==== Records supplied

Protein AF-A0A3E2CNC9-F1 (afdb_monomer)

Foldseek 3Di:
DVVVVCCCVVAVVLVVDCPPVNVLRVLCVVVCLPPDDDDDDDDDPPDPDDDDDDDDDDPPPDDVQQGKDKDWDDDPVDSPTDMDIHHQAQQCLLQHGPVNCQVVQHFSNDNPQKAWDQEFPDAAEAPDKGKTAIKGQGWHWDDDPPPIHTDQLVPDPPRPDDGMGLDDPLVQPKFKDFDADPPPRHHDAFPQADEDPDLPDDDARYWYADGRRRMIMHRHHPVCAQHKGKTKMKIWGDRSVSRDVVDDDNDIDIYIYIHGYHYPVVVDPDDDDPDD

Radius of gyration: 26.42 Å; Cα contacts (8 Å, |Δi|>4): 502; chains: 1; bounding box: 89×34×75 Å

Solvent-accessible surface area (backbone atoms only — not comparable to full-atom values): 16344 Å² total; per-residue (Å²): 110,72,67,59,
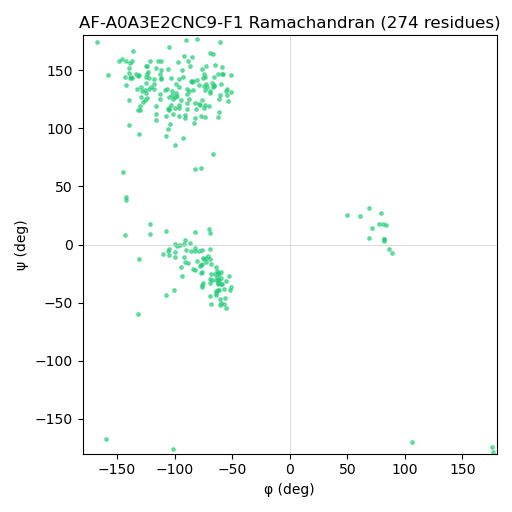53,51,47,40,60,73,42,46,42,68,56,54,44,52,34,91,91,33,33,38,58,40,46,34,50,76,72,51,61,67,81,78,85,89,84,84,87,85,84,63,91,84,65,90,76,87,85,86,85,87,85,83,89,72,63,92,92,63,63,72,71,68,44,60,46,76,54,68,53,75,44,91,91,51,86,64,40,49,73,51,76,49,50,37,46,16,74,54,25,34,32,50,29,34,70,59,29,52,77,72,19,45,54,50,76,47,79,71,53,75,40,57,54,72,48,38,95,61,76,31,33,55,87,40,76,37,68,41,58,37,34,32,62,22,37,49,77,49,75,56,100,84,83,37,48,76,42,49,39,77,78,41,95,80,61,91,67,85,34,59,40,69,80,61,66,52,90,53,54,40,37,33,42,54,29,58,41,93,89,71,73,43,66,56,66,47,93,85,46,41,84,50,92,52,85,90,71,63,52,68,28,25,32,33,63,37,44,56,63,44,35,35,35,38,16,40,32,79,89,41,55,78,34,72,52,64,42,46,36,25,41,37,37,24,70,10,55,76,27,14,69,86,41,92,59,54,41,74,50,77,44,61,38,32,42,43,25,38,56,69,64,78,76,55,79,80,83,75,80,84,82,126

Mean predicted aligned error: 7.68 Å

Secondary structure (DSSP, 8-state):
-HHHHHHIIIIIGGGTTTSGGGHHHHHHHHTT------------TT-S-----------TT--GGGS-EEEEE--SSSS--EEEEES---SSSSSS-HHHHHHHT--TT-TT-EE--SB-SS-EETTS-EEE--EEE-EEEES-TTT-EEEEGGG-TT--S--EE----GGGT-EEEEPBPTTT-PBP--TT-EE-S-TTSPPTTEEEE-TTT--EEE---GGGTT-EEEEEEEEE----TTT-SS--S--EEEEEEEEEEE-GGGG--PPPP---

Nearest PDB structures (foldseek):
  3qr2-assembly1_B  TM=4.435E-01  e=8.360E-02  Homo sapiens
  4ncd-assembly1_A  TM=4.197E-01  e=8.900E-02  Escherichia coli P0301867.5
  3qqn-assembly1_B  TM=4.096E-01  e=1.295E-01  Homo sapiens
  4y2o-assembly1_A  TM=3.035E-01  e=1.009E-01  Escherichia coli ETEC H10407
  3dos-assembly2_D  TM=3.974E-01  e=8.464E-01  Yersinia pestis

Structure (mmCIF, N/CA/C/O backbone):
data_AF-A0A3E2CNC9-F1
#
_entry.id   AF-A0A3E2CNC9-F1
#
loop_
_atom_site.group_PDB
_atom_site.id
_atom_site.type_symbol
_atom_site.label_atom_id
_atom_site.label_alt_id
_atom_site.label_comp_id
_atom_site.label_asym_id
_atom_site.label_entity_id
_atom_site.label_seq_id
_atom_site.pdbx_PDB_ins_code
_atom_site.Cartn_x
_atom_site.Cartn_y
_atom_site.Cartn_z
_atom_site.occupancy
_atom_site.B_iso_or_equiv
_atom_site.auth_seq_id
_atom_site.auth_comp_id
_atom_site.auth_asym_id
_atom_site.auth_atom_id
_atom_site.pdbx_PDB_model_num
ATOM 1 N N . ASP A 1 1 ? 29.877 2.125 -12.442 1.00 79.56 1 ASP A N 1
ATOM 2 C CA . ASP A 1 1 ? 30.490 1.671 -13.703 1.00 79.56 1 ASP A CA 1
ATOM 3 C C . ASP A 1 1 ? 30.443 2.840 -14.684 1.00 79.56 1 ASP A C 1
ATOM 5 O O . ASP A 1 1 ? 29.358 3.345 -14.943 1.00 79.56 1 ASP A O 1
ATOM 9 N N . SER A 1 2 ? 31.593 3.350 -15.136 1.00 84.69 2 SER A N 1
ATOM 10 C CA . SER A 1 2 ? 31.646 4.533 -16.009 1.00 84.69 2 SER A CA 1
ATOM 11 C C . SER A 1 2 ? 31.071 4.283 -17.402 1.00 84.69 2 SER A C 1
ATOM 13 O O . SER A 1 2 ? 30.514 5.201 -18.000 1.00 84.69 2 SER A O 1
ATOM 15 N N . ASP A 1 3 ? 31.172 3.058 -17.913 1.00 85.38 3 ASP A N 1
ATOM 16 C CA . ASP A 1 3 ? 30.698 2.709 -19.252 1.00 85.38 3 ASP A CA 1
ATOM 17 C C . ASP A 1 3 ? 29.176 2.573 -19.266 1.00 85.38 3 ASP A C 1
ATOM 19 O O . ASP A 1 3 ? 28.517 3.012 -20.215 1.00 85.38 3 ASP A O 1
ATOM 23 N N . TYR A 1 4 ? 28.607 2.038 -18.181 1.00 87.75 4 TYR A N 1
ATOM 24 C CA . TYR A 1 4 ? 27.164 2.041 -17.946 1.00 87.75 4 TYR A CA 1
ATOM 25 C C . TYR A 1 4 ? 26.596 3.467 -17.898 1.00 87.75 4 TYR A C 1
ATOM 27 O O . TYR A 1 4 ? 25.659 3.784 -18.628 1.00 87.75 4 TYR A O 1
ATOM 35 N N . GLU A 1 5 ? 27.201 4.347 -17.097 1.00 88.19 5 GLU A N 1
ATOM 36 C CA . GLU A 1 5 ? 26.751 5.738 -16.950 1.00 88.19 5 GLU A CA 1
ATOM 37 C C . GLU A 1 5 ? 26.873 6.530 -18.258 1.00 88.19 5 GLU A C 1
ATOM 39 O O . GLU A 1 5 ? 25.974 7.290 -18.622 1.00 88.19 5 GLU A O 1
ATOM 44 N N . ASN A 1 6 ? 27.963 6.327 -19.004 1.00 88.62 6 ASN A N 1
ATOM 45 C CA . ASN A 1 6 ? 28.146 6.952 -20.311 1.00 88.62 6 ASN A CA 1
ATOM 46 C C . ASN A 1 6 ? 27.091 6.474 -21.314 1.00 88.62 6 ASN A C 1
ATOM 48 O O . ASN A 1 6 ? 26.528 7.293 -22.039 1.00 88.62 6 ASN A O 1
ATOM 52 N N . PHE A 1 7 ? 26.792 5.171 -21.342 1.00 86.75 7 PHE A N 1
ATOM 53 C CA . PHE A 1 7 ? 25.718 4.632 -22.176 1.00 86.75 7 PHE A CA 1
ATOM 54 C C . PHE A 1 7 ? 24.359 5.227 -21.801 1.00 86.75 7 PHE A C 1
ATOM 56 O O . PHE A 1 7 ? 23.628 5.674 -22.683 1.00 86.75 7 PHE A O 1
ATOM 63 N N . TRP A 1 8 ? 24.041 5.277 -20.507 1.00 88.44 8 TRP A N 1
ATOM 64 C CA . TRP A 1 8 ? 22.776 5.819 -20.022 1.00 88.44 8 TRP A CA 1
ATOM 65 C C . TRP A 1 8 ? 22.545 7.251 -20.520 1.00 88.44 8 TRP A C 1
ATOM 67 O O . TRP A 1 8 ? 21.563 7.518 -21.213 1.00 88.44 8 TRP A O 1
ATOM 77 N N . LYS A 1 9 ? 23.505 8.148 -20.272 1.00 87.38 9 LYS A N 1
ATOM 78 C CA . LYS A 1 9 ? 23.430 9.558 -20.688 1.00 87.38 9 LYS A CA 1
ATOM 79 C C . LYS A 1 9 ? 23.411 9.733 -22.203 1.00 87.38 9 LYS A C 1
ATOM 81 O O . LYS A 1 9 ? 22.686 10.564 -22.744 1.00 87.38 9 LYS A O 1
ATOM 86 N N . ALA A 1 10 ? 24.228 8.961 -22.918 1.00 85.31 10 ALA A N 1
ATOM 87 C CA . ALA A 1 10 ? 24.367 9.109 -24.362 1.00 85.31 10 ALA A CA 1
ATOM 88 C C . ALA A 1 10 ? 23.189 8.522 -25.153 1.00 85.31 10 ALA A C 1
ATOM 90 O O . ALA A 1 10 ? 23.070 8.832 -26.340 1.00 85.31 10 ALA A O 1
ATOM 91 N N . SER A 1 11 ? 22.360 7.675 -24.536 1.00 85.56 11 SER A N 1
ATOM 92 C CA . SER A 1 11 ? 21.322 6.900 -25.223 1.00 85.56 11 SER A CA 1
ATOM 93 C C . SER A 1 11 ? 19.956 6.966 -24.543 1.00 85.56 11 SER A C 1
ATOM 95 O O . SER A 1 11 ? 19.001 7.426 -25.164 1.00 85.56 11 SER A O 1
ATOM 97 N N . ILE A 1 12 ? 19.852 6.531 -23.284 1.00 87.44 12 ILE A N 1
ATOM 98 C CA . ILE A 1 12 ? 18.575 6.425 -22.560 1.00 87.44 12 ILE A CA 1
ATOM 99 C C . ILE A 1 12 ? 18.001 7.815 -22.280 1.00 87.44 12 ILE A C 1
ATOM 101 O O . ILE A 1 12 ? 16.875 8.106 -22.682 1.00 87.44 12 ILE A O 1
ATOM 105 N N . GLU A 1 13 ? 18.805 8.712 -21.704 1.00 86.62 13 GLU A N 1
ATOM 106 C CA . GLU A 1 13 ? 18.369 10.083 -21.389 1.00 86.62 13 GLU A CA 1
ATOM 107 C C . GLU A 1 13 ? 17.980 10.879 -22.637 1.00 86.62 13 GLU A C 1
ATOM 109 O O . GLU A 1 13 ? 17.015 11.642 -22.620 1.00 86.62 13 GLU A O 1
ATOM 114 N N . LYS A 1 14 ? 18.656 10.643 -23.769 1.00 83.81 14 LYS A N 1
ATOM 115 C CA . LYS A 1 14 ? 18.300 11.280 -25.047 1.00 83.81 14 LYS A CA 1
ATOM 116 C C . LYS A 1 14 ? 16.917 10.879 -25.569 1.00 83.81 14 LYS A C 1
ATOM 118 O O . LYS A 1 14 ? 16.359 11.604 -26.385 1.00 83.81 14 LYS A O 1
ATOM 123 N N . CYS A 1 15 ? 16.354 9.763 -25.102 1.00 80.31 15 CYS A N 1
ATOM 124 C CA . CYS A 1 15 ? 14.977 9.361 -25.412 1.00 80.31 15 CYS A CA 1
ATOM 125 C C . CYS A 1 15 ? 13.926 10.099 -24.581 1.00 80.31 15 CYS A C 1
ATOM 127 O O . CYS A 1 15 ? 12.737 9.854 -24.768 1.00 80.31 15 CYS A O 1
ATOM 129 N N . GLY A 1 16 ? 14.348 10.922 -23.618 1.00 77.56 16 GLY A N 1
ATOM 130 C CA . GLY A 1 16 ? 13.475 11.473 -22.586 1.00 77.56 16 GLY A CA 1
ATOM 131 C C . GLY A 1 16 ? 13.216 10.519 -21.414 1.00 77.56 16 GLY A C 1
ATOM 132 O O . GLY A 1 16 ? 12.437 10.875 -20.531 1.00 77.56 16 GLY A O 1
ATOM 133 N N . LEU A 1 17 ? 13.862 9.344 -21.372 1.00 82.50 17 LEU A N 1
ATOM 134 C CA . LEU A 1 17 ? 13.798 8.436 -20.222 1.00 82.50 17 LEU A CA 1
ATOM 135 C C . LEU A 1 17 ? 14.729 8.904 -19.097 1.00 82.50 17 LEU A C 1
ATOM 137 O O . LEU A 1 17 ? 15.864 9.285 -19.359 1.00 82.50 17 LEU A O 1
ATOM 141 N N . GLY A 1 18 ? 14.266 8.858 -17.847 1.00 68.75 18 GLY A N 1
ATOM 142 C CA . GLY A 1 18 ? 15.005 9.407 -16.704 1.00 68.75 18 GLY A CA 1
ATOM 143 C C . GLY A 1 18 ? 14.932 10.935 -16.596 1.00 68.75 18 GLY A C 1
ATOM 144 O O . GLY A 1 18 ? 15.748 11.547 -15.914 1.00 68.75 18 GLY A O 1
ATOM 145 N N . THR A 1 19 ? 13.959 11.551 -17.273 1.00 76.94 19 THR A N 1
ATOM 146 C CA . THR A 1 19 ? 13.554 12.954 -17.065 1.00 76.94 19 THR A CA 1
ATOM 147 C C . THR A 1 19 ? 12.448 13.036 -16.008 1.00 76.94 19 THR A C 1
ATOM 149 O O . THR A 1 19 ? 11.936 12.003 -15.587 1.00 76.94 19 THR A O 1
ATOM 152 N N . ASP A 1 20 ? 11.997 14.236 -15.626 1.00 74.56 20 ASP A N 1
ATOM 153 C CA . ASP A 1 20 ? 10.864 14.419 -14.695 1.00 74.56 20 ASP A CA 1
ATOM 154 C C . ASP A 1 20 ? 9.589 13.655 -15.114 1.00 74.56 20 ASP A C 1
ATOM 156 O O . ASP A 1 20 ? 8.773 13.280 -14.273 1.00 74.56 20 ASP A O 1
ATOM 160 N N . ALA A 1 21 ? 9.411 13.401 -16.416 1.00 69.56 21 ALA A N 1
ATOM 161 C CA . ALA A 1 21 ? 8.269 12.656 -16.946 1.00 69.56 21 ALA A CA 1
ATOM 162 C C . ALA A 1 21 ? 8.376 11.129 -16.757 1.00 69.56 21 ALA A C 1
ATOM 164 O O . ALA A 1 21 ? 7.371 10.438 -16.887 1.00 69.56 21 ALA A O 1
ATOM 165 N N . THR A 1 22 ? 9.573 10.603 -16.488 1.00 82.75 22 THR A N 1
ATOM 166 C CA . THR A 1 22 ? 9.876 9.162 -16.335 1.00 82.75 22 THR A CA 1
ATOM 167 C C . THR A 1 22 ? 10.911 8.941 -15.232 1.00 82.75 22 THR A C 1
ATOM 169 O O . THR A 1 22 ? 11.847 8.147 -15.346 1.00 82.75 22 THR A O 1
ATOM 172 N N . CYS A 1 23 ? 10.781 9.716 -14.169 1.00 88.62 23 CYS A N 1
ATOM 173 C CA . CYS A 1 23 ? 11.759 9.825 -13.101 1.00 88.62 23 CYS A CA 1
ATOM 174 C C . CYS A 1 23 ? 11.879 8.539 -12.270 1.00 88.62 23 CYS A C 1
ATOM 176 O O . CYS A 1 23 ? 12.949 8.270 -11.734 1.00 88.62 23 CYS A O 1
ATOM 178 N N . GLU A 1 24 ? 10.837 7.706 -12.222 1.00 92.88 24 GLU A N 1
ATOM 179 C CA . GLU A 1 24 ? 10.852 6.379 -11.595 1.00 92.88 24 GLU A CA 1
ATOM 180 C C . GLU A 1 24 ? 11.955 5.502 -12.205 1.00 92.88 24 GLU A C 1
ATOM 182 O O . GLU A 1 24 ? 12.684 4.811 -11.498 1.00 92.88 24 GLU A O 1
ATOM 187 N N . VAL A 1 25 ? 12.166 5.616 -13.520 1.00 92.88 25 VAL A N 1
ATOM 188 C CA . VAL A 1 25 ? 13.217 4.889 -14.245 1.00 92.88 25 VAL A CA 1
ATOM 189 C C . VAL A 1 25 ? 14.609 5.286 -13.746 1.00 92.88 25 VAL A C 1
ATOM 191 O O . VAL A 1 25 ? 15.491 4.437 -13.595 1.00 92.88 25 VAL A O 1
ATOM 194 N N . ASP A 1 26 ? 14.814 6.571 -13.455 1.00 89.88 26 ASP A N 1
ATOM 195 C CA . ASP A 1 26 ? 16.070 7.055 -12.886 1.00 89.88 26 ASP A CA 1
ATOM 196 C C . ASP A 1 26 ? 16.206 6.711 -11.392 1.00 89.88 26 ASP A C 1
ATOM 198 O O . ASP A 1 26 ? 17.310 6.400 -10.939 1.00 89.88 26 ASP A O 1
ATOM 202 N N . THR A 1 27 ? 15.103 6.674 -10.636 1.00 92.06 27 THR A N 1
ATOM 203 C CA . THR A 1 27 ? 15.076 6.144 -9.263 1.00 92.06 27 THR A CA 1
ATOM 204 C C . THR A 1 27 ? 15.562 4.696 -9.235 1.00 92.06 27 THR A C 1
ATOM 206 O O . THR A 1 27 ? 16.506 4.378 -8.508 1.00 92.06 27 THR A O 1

========
==== Records supplied

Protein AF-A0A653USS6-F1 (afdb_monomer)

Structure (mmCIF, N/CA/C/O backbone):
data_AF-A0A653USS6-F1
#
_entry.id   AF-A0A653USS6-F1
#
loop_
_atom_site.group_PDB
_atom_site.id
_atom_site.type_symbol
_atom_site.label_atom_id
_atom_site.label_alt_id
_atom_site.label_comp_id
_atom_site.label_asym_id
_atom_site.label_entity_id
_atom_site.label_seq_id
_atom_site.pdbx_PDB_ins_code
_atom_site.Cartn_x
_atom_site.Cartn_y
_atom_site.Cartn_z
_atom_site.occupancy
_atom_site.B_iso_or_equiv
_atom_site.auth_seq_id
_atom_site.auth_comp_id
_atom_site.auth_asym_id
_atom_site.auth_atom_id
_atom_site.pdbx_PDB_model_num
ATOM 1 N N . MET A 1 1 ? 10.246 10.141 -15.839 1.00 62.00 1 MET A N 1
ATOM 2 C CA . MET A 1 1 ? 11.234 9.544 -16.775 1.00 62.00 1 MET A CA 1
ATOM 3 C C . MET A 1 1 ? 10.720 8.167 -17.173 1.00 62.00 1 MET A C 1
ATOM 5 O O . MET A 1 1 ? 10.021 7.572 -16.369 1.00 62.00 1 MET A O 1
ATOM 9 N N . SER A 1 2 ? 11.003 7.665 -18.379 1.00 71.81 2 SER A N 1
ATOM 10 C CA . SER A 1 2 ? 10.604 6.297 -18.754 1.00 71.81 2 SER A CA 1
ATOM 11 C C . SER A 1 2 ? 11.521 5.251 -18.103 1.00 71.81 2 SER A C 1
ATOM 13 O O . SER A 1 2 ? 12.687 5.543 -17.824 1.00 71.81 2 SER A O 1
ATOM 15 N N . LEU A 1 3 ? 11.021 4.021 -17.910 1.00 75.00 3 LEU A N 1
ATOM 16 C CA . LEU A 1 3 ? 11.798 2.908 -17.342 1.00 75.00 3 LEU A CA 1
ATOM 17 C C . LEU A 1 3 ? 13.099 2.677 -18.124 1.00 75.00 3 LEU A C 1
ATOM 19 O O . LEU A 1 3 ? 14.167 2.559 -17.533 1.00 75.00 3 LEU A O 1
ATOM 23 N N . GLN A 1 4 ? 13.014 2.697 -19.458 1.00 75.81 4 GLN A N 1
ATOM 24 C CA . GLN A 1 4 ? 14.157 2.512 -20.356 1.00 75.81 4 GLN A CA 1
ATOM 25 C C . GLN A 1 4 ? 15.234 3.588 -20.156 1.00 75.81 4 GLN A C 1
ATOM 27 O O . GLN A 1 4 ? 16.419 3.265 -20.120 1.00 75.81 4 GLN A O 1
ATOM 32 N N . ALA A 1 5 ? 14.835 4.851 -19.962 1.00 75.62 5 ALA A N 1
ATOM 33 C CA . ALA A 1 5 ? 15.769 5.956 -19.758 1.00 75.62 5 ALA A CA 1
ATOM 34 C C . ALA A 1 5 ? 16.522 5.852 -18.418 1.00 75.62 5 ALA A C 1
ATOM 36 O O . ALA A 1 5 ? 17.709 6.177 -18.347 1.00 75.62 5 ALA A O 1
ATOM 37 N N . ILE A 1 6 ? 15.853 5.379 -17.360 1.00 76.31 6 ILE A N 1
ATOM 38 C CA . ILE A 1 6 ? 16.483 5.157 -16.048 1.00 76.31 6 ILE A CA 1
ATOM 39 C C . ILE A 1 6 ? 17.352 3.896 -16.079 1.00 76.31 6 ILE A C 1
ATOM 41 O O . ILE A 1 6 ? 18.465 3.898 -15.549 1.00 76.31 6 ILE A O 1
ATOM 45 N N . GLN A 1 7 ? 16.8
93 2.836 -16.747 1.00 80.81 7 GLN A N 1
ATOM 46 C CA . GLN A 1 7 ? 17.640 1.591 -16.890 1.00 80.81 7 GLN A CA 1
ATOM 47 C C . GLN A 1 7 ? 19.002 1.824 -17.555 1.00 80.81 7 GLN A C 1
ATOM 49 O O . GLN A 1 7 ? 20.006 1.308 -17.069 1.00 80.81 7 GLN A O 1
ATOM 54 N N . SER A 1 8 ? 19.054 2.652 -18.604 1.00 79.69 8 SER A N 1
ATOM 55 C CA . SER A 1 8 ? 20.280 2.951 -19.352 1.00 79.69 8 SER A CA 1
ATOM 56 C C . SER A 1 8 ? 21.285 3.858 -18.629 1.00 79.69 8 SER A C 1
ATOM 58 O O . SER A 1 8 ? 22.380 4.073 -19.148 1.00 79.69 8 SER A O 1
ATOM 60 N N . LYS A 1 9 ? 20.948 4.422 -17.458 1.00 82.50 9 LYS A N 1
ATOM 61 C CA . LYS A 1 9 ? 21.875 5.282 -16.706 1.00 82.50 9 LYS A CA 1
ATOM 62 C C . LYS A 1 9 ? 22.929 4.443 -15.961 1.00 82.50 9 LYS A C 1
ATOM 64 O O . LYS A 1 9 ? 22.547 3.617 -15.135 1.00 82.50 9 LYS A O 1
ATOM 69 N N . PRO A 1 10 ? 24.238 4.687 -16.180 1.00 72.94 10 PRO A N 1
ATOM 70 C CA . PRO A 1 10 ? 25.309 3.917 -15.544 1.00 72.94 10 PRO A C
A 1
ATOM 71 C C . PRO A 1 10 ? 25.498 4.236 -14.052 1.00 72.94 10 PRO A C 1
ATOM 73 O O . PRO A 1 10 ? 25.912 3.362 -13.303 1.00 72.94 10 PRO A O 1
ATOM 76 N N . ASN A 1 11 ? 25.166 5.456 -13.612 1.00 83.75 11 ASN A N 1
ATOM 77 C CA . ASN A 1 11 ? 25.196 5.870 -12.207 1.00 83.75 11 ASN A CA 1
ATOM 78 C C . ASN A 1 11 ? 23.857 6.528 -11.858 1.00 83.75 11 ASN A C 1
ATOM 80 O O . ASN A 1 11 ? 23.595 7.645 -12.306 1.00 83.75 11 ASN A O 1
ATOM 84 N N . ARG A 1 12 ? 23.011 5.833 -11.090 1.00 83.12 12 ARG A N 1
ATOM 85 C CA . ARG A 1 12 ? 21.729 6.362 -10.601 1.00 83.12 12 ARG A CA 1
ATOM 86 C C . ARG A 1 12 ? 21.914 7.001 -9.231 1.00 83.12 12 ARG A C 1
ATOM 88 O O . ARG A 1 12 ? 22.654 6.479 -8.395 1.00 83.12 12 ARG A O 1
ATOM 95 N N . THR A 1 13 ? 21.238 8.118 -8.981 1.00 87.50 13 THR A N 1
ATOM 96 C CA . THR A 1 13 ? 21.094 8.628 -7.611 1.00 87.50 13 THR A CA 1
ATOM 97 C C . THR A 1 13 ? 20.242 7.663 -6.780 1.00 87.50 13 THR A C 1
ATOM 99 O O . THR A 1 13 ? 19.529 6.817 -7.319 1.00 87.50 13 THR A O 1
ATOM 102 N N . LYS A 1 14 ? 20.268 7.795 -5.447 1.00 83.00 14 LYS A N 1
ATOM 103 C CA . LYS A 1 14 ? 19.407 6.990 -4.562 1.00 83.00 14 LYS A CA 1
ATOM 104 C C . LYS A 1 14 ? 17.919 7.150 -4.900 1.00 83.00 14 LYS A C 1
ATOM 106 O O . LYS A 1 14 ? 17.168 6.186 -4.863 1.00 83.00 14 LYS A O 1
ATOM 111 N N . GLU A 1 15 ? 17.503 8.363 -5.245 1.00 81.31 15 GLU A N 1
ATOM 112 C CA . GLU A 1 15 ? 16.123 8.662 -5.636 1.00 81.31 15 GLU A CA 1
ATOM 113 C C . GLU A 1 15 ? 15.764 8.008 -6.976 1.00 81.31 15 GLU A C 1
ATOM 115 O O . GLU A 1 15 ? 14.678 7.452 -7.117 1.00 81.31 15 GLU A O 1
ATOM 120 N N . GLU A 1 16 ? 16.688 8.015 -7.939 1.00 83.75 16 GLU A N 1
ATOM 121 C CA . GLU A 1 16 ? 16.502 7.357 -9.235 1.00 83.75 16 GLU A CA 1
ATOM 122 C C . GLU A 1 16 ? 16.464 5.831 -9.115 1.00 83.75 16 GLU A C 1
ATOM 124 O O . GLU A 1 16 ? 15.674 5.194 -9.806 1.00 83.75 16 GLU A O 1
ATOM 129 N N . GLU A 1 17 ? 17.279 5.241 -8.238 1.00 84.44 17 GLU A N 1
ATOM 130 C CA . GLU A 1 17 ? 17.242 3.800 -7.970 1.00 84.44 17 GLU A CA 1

========

*The problem*
Among the lines above, find the one with "ATOM 47 C C" and the one with "ATOM 56 C C". Quote both and everything between them, exactly.

*Completed task*
ATOM 47 C C . GLN A 1 7 ? 19.002 1.824 -17.555 1.00 80.81 7 GLN A C 1
ATOM 49 O O . GLN A 1 7 ? 20.006 1.308 -17.069 1.00 80.81 7 GLN A O 1
ATOM 54 N N . SER A 1 8 ? 19.054 2.652 -18.604 1.00 79.69 8 SER A N 1
ATOM 55 C CA . SER A 1 8 ? 20.280 2.951 -19.352 1.00 79.69 8 SER A CA 1
ATOM 56 C C . SER A 1 8 ? 21.285 3.858 -18.629 1.00 79.69 8 SER A C 1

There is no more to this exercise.